Foram listados pelo magistrado, entre outros
tipos penais, injúria, calúnia e difamação, incitação e apologia ao
crime, denunciação caluniosa ou atribuir a alguém a prática de ato
infracional de que o sabe inocente com finalidade eleitoral.
De
acordo com o ministro, os autos do inquérito demonstram que "uma
possível organização criminosa - da qual, em tese, o representado
[Jefferson] faz parte do núcleo político -, que tem por um de seus fins
desestabilizar as instituições republicanas".
Na decisão de 38
páginas, o ministro mencionou vídeos divulgados nas redes sociais do
PTB e compartilhados também pelo WhatsApp em que Jefferson fez
afirmações com "o nítido objetivo de tumultuar, dificultar, frustrar ou
impedir o processo eleitoral, com ataques institucionais ao Tribunal
Superior Eleitoral e ao seu ministro presidente [Luís Roberto Barroso]'.
"As
manifestações, discursos de ódio e homofóbicos e a incitação à
violência não se dirigiram somente a diversos ministros da corte,
chamados pelos mais absurdos nomes, ofendidos pelas mais abjetas
declarações", afirmou.
De acordo com Moraes, o conteúdo se destina "a corroer as estruturas do regime democrático e a estrutura do Estado de Direito".
Disse
ainda Moraes: "O representado pleiteou o fechamento do Supremo Tribunal
Federal, a cassação imediata de todos os ministros para acabar com a
independência do Poder Judiciário, incitando a violência física contra
os ministros, porque não concorda com os seus posicionamentos".

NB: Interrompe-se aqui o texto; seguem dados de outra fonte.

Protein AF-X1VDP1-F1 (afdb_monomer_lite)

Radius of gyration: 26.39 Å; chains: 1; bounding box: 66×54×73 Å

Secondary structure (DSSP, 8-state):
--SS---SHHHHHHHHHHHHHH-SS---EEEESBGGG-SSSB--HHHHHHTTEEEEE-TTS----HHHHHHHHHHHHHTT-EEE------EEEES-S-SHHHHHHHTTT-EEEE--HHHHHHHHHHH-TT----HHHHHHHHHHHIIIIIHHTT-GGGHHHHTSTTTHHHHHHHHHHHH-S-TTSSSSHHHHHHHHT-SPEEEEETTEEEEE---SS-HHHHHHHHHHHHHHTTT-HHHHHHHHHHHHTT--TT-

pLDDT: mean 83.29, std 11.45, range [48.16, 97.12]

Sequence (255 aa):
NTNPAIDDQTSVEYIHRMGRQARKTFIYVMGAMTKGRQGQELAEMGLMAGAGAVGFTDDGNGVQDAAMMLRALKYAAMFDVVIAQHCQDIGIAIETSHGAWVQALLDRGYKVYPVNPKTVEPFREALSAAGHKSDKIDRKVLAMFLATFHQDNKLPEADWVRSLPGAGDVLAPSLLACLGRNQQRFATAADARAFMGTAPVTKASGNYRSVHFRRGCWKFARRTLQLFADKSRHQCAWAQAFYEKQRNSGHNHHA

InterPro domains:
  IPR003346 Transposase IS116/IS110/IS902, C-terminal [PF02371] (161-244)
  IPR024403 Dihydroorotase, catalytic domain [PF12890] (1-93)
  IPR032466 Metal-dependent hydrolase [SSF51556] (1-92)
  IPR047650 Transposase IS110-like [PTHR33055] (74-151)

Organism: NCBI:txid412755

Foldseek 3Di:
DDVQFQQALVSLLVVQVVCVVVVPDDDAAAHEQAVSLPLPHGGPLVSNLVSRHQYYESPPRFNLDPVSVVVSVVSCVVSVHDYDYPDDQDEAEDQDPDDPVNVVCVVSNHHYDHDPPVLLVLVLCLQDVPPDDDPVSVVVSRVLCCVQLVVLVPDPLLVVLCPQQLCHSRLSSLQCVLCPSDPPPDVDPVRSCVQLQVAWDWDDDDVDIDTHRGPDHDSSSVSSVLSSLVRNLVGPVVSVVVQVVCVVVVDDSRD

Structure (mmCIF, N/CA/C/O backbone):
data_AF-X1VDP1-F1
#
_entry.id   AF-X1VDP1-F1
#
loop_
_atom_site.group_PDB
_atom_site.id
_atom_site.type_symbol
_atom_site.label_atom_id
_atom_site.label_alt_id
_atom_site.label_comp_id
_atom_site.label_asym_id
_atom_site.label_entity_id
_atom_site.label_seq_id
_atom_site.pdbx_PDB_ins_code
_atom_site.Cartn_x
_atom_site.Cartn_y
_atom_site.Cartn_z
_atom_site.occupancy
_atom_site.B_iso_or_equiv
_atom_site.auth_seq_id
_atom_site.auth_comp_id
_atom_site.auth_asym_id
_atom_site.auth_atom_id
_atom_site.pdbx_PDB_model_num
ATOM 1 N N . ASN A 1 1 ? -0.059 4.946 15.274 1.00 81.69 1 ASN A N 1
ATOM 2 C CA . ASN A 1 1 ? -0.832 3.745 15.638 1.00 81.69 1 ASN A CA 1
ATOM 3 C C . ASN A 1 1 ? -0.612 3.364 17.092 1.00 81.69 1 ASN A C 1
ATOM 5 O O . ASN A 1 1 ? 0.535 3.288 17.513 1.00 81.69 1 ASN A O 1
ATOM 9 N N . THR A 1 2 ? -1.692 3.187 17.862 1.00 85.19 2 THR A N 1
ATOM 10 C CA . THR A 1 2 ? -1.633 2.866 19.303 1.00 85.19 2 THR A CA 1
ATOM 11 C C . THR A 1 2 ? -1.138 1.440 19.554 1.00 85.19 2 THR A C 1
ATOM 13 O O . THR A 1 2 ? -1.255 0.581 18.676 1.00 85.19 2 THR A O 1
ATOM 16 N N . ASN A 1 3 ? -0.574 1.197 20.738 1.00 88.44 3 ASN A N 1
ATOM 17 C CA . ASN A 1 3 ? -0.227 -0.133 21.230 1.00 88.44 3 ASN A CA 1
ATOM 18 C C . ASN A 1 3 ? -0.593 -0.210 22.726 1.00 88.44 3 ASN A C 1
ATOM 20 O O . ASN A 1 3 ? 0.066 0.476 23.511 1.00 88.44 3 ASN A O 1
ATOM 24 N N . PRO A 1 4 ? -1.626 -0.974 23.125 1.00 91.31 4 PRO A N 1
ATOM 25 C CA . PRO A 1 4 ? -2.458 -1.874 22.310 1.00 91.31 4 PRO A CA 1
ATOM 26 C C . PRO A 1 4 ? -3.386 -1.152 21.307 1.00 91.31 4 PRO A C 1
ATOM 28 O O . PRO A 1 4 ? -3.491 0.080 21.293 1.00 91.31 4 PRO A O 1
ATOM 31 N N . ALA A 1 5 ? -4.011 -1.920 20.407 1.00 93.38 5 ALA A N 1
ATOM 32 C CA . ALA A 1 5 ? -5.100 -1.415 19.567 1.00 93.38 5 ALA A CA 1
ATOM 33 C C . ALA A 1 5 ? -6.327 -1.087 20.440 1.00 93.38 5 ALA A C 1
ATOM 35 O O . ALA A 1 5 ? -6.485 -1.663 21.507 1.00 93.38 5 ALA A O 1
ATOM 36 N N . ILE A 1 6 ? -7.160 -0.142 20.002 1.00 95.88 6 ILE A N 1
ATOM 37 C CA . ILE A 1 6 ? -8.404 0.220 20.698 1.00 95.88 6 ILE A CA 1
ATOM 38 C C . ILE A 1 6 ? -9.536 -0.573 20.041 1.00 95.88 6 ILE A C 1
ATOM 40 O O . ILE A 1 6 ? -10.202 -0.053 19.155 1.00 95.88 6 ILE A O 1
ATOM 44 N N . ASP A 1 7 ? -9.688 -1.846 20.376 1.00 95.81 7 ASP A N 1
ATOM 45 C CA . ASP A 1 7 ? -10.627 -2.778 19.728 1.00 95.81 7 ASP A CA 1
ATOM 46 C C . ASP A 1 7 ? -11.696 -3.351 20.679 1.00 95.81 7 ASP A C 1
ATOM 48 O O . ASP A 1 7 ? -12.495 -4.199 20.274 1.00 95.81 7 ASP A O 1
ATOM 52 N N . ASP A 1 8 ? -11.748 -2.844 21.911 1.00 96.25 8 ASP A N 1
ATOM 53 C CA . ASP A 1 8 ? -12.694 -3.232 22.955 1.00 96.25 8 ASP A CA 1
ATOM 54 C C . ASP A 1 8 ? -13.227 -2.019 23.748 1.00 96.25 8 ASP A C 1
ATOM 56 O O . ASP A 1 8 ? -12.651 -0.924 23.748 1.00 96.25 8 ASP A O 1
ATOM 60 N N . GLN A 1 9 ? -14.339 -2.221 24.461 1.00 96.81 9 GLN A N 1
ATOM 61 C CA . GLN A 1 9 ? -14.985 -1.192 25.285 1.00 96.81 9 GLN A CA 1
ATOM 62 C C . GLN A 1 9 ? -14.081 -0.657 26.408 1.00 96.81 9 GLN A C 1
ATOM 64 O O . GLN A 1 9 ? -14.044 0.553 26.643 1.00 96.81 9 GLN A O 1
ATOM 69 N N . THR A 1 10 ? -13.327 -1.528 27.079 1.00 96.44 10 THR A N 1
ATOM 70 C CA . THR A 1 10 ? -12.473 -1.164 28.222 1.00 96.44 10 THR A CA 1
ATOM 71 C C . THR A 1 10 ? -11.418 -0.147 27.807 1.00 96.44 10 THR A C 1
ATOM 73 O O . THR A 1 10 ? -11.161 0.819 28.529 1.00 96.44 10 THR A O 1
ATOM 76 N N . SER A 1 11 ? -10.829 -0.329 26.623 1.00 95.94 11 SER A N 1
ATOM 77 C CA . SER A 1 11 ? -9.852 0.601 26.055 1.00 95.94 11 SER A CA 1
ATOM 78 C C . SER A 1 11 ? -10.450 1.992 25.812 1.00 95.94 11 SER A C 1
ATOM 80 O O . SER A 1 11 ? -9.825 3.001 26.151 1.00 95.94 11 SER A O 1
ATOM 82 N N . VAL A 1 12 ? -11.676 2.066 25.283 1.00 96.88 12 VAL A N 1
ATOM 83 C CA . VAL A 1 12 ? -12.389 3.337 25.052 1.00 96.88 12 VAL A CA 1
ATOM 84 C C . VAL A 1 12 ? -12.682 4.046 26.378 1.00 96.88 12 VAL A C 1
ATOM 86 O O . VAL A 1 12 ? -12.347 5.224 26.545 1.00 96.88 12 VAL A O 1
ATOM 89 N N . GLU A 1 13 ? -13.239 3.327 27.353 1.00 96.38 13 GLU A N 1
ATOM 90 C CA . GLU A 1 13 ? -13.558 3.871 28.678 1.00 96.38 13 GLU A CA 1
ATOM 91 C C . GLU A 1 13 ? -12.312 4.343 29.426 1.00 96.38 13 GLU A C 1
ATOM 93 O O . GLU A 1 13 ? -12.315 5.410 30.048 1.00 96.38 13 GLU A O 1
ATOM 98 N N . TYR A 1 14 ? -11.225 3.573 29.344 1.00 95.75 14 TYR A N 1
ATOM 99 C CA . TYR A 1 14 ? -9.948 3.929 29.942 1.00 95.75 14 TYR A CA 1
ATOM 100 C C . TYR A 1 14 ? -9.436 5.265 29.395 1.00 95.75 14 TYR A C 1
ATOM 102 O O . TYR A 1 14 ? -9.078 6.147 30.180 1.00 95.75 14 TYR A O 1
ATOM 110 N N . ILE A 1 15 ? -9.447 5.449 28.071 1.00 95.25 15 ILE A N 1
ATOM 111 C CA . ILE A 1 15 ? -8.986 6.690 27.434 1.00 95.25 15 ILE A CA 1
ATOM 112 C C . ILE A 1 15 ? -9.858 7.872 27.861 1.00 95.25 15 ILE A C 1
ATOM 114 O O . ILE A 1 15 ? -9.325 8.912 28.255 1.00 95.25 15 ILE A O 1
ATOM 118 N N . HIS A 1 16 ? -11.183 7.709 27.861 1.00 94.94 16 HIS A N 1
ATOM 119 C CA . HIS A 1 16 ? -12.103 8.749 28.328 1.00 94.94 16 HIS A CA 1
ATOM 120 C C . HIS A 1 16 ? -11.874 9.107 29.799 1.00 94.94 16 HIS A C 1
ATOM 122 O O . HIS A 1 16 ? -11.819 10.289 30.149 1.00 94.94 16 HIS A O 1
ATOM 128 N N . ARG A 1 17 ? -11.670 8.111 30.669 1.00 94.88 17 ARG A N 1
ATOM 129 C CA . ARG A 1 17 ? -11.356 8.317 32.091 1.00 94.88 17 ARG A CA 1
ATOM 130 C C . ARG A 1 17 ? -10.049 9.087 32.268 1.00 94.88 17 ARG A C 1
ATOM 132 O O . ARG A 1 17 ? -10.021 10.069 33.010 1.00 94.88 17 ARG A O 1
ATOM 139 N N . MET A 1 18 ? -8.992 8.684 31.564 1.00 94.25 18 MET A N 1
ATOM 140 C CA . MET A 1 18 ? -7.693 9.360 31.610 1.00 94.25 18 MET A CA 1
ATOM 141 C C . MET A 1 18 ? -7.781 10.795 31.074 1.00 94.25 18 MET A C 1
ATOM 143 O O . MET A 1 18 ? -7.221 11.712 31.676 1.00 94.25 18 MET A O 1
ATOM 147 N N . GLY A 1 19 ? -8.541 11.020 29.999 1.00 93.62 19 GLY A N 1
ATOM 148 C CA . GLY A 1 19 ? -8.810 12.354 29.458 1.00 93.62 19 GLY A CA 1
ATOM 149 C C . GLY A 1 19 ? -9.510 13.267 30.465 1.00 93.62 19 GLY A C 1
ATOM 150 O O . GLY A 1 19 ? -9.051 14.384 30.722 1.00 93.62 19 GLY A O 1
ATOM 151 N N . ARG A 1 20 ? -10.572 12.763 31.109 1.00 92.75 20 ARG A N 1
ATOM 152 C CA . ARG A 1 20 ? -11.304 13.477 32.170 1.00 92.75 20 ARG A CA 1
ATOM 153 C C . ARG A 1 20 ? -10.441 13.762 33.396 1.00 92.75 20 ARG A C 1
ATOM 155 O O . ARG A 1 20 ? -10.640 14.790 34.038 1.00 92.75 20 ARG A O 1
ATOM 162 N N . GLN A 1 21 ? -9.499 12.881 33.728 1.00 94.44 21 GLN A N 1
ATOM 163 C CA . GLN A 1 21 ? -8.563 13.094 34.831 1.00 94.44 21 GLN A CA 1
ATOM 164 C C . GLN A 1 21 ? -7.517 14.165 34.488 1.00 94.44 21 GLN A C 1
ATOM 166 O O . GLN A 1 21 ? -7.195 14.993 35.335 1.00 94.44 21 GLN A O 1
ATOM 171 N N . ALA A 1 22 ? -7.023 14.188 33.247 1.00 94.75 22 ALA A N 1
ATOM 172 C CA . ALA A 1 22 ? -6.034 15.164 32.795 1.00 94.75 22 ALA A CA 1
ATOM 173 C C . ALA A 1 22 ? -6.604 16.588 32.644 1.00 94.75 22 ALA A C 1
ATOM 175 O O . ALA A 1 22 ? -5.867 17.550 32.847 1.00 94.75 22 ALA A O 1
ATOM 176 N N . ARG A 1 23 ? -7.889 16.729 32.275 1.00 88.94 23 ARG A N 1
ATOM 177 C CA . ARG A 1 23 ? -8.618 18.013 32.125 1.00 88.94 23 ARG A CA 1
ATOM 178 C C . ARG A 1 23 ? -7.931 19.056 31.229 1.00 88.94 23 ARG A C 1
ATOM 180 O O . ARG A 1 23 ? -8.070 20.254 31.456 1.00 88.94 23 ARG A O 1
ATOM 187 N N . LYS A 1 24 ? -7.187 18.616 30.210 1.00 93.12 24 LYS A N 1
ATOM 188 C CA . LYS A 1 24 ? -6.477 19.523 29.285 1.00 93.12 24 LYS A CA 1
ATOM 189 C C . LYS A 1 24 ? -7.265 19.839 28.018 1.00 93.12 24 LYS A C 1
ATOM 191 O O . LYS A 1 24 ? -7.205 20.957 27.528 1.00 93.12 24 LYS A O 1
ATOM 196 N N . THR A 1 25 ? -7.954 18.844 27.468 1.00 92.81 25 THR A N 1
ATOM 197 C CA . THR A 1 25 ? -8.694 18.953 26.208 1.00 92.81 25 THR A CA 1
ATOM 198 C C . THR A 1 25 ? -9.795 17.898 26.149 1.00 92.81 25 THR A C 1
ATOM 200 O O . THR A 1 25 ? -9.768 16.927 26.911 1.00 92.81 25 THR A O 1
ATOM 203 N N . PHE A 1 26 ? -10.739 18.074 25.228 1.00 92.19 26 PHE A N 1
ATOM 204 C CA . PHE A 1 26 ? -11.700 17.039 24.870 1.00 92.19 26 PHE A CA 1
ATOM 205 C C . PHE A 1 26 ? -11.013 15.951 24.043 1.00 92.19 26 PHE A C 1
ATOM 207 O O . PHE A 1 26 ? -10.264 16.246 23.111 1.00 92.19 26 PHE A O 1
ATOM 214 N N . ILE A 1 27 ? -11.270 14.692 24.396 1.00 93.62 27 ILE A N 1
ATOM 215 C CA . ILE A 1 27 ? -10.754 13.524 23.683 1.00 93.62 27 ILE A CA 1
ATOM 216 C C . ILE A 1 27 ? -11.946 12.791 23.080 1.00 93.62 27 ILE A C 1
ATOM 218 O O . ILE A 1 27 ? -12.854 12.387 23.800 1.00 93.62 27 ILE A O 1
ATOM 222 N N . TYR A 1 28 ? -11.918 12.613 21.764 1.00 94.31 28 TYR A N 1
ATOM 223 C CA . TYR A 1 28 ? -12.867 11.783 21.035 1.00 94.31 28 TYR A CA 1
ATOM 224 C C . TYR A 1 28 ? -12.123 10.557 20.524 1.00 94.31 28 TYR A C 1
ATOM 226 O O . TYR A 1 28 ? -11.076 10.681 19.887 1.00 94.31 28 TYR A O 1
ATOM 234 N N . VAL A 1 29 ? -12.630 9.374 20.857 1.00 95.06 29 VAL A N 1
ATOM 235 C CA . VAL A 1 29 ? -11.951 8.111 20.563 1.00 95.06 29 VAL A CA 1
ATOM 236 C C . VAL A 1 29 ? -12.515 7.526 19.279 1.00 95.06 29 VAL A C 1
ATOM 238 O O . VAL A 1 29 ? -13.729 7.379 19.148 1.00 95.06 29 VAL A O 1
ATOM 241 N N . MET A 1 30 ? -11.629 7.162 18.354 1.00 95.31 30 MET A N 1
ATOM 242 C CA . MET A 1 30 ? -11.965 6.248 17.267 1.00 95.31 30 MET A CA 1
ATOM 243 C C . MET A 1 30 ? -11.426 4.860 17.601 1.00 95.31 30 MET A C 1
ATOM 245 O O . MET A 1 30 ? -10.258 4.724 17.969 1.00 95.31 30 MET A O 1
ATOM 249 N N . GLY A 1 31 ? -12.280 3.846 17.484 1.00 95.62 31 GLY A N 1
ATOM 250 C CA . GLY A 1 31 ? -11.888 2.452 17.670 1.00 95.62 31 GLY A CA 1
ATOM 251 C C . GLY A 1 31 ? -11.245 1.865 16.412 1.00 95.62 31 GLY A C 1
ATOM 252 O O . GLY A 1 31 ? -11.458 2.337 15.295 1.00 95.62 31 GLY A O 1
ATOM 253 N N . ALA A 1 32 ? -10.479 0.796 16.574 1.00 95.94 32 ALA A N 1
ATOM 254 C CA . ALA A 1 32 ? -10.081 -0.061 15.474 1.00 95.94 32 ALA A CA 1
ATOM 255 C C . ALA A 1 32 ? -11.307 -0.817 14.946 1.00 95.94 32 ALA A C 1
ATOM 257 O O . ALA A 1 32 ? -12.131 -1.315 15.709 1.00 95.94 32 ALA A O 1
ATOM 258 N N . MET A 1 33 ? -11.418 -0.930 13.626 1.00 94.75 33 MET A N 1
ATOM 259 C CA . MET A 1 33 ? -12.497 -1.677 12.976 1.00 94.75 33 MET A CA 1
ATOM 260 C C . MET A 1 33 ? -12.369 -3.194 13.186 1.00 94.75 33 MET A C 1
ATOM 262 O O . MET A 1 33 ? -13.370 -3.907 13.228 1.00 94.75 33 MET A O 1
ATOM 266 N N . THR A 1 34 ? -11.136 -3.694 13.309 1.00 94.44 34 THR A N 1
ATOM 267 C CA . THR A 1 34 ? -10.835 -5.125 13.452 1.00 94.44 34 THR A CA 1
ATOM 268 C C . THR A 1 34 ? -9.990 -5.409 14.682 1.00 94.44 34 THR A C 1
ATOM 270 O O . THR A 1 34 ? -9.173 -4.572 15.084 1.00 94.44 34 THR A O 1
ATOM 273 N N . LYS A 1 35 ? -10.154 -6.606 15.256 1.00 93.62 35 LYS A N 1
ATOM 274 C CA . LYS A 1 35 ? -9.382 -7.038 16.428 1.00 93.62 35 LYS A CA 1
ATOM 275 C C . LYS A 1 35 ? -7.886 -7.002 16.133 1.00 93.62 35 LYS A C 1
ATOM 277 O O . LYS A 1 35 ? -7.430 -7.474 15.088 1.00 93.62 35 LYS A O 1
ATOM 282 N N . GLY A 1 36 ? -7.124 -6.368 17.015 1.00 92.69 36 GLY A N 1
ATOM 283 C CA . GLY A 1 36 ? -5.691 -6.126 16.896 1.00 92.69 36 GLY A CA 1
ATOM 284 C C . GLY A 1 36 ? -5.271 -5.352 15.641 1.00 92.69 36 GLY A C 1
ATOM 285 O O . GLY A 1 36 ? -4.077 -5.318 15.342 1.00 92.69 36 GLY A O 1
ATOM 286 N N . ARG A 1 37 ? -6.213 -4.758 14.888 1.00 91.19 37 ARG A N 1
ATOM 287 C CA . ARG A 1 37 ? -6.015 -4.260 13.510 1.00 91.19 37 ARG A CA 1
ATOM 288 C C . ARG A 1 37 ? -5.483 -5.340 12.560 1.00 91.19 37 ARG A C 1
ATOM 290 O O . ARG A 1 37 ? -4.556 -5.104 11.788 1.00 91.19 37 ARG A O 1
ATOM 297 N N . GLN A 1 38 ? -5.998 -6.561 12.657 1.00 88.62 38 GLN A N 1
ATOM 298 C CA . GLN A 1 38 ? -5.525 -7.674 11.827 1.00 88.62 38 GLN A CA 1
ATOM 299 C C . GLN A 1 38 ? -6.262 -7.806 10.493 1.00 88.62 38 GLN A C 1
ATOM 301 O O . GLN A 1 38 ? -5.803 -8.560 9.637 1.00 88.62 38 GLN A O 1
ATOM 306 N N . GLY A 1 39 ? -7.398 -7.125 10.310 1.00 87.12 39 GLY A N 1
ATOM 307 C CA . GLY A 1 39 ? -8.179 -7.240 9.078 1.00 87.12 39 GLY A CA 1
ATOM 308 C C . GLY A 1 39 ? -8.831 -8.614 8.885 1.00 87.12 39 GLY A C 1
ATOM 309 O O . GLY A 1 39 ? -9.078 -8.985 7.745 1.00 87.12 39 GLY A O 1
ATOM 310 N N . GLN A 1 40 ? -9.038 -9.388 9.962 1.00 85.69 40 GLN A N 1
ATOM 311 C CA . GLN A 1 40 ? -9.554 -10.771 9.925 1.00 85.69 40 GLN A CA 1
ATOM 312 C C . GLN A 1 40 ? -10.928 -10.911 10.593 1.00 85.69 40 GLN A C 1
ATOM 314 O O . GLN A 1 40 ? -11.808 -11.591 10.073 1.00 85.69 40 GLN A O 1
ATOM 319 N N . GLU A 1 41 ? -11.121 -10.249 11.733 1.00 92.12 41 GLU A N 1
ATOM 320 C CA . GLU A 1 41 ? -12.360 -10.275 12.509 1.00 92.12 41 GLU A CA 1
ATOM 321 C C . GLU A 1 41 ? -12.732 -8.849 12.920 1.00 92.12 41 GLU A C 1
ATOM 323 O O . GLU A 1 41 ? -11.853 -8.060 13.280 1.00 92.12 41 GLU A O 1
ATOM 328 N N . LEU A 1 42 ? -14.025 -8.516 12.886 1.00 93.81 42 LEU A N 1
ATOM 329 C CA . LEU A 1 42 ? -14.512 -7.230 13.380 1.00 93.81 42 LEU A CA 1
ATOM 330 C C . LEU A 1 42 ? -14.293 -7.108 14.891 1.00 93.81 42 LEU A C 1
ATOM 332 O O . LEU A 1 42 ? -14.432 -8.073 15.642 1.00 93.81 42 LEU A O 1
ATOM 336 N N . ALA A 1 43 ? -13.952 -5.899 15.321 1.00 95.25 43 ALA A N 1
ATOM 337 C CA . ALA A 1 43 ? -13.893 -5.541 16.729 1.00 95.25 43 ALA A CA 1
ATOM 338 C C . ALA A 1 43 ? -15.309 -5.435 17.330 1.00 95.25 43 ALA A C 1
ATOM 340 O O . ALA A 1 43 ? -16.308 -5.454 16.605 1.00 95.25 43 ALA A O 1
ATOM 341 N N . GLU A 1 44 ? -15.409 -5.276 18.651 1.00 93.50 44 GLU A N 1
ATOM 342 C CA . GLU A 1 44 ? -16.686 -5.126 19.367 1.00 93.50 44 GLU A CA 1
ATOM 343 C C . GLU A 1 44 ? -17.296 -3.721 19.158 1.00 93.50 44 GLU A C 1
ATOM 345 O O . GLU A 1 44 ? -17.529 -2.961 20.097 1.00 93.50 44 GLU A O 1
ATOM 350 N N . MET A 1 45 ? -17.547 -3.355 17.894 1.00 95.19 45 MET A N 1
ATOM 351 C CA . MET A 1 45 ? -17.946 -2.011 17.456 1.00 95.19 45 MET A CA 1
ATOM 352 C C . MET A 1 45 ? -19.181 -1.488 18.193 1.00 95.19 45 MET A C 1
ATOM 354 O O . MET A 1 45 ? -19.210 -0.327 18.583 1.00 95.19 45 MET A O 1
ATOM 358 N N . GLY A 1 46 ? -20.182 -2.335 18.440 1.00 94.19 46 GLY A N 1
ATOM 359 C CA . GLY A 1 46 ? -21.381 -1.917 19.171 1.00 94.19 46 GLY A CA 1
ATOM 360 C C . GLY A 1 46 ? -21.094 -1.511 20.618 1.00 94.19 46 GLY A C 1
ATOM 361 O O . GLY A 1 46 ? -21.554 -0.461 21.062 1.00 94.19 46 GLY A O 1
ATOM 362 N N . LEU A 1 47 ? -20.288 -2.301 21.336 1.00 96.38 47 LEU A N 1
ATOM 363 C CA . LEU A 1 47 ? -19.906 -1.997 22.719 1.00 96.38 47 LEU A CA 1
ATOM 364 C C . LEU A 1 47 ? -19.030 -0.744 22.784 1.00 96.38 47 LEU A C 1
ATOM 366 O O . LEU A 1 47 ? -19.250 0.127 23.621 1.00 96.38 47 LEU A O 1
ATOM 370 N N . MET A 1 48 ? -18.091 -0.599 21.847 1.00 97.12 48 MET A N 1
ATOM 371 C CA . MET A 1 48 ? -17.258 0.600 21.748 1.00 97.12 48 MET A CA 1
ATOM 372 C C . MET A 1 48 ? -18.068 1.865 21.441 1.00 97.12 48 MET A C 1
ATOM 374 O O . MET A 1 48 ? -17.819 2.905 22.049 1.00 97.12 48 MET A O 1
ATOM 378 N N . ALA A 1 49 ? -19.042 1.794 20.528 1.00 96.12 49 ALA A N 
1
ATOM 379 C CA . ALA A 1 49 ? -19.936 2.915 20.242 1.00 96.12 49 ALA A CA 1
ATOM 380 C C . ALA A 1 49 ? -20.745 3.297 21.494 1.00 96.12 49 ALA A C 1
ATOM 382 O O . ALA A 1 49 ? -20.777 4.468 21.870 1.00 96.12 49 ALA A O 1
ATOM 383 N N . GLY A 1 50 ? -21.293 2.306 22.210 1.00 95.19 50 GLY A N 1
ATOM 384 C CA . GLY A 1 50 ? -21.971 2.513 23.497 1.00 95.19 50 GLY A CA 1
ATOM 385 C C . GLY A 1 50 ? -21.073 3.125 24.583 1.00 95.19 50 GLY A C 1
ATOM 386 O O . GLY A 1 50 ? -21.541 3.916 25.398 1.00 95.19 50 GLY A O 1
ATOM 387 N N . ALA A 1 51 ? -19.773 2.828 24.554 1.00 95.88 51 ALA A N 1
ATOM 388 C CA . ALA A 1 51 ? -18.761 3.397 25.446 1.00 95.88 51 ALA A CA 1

O ex-deputado foi preso no município fluminense de Levy Gasparian (a 140 Km do Rio de Janeiro), por volta das 9h10.
Ele
foi transferido à tarde para o presídio de Bangu 8, no Complexo de
Gericinó, na zona oeste do Rio. Com capacidade para 350 presidiários e
62 ocupantes, a cadeia tem vaga disponível em celas individuais.
Segundo
a Secretaria de Administração Penitenciária do Rio, Jefferson tem que
cumprir isolamento de 15 dias, em cela individual. Depois, poderá optar
entre a individual e a coletiva, apelidada de Maracanã. O ex-governador
Sérgio Cabral Filho e o ex-vereador Jairo Souza Santos Júnior, o "doutor
Jairinho", serão seus vizinhos nessa unidade, destinada a presos com
nível de escolaridade superior ou investigados na Operação Lava Jato.
Tendo
assumido o cargo de deputado federal em 1983, Jefferson já passou uma
temporada na cadeia em decorrência da condenação, em 2012, a 7 anos e 14
dias por sua participação no esquema do mensalão.
Ele foi preso em
fevereiro de 2014, por ordem do STF, e passou a cumprir a pena em regime
semiaberto, em um instituto penal de Niterói. No ano seguinte, passou
para prisão domiciliar.
Em março de 2016 o ministro Luís
Roberto Barroso, relator da execução das penas dos condenados no
mensalão, concedeu perdão a Jefferson com base no indulto de Natal que
foi assinado pela presidente Dilma Rousseff (PT) no final do ano
anterior.
Entre bolsonaristas, a prisão de Roberto Jefferson
foi amplamente criticada, em especial por ter sido decretada pelo
ministro Alexandre de Moraes, alvo frequente dos apoiadores do
presidente.
Segundo interlocutores da família Bolsonaro, a decisão
deixou todos muito contrariados, mas a leitura é de que o presidente não
pode comentá-la.
A expectativa, portanto, é de que o presidente
repita, mesmo que contrariado, o silêncio de quando o deputado afastado
Daniel Silveira (PTB-RJ) foi detido no âmbito do inquérito das fake
news.
Para o deputado Sóstenes Cavalcanti (DEM-RJ), da base do
governo, Bolsonaro deveria se manifestar, não em defesa do Roberto
Jefferson, mas sim do Estado democrático de Direito.
"Qualquer
membro de qualquer poder que não usa a sua autoridade dentro do
arcabouço legal deve, sim, ser repudiado", disse à reportagem. A prisão
foi classificada pelo deputado e pastor como "mais uma arbitrariedade,
dessa vez contra um presidente de partido".
Já o deputado Marco
Feliciano (Republicanos-SP), também aliado do presidente, questionou nas
redes sociais se a prisão seria uma tentativa de "intimidar" apoiadores
de Bolsonaro. "Será que pensam que o bolsonaro iria para o PTB?",
questionou.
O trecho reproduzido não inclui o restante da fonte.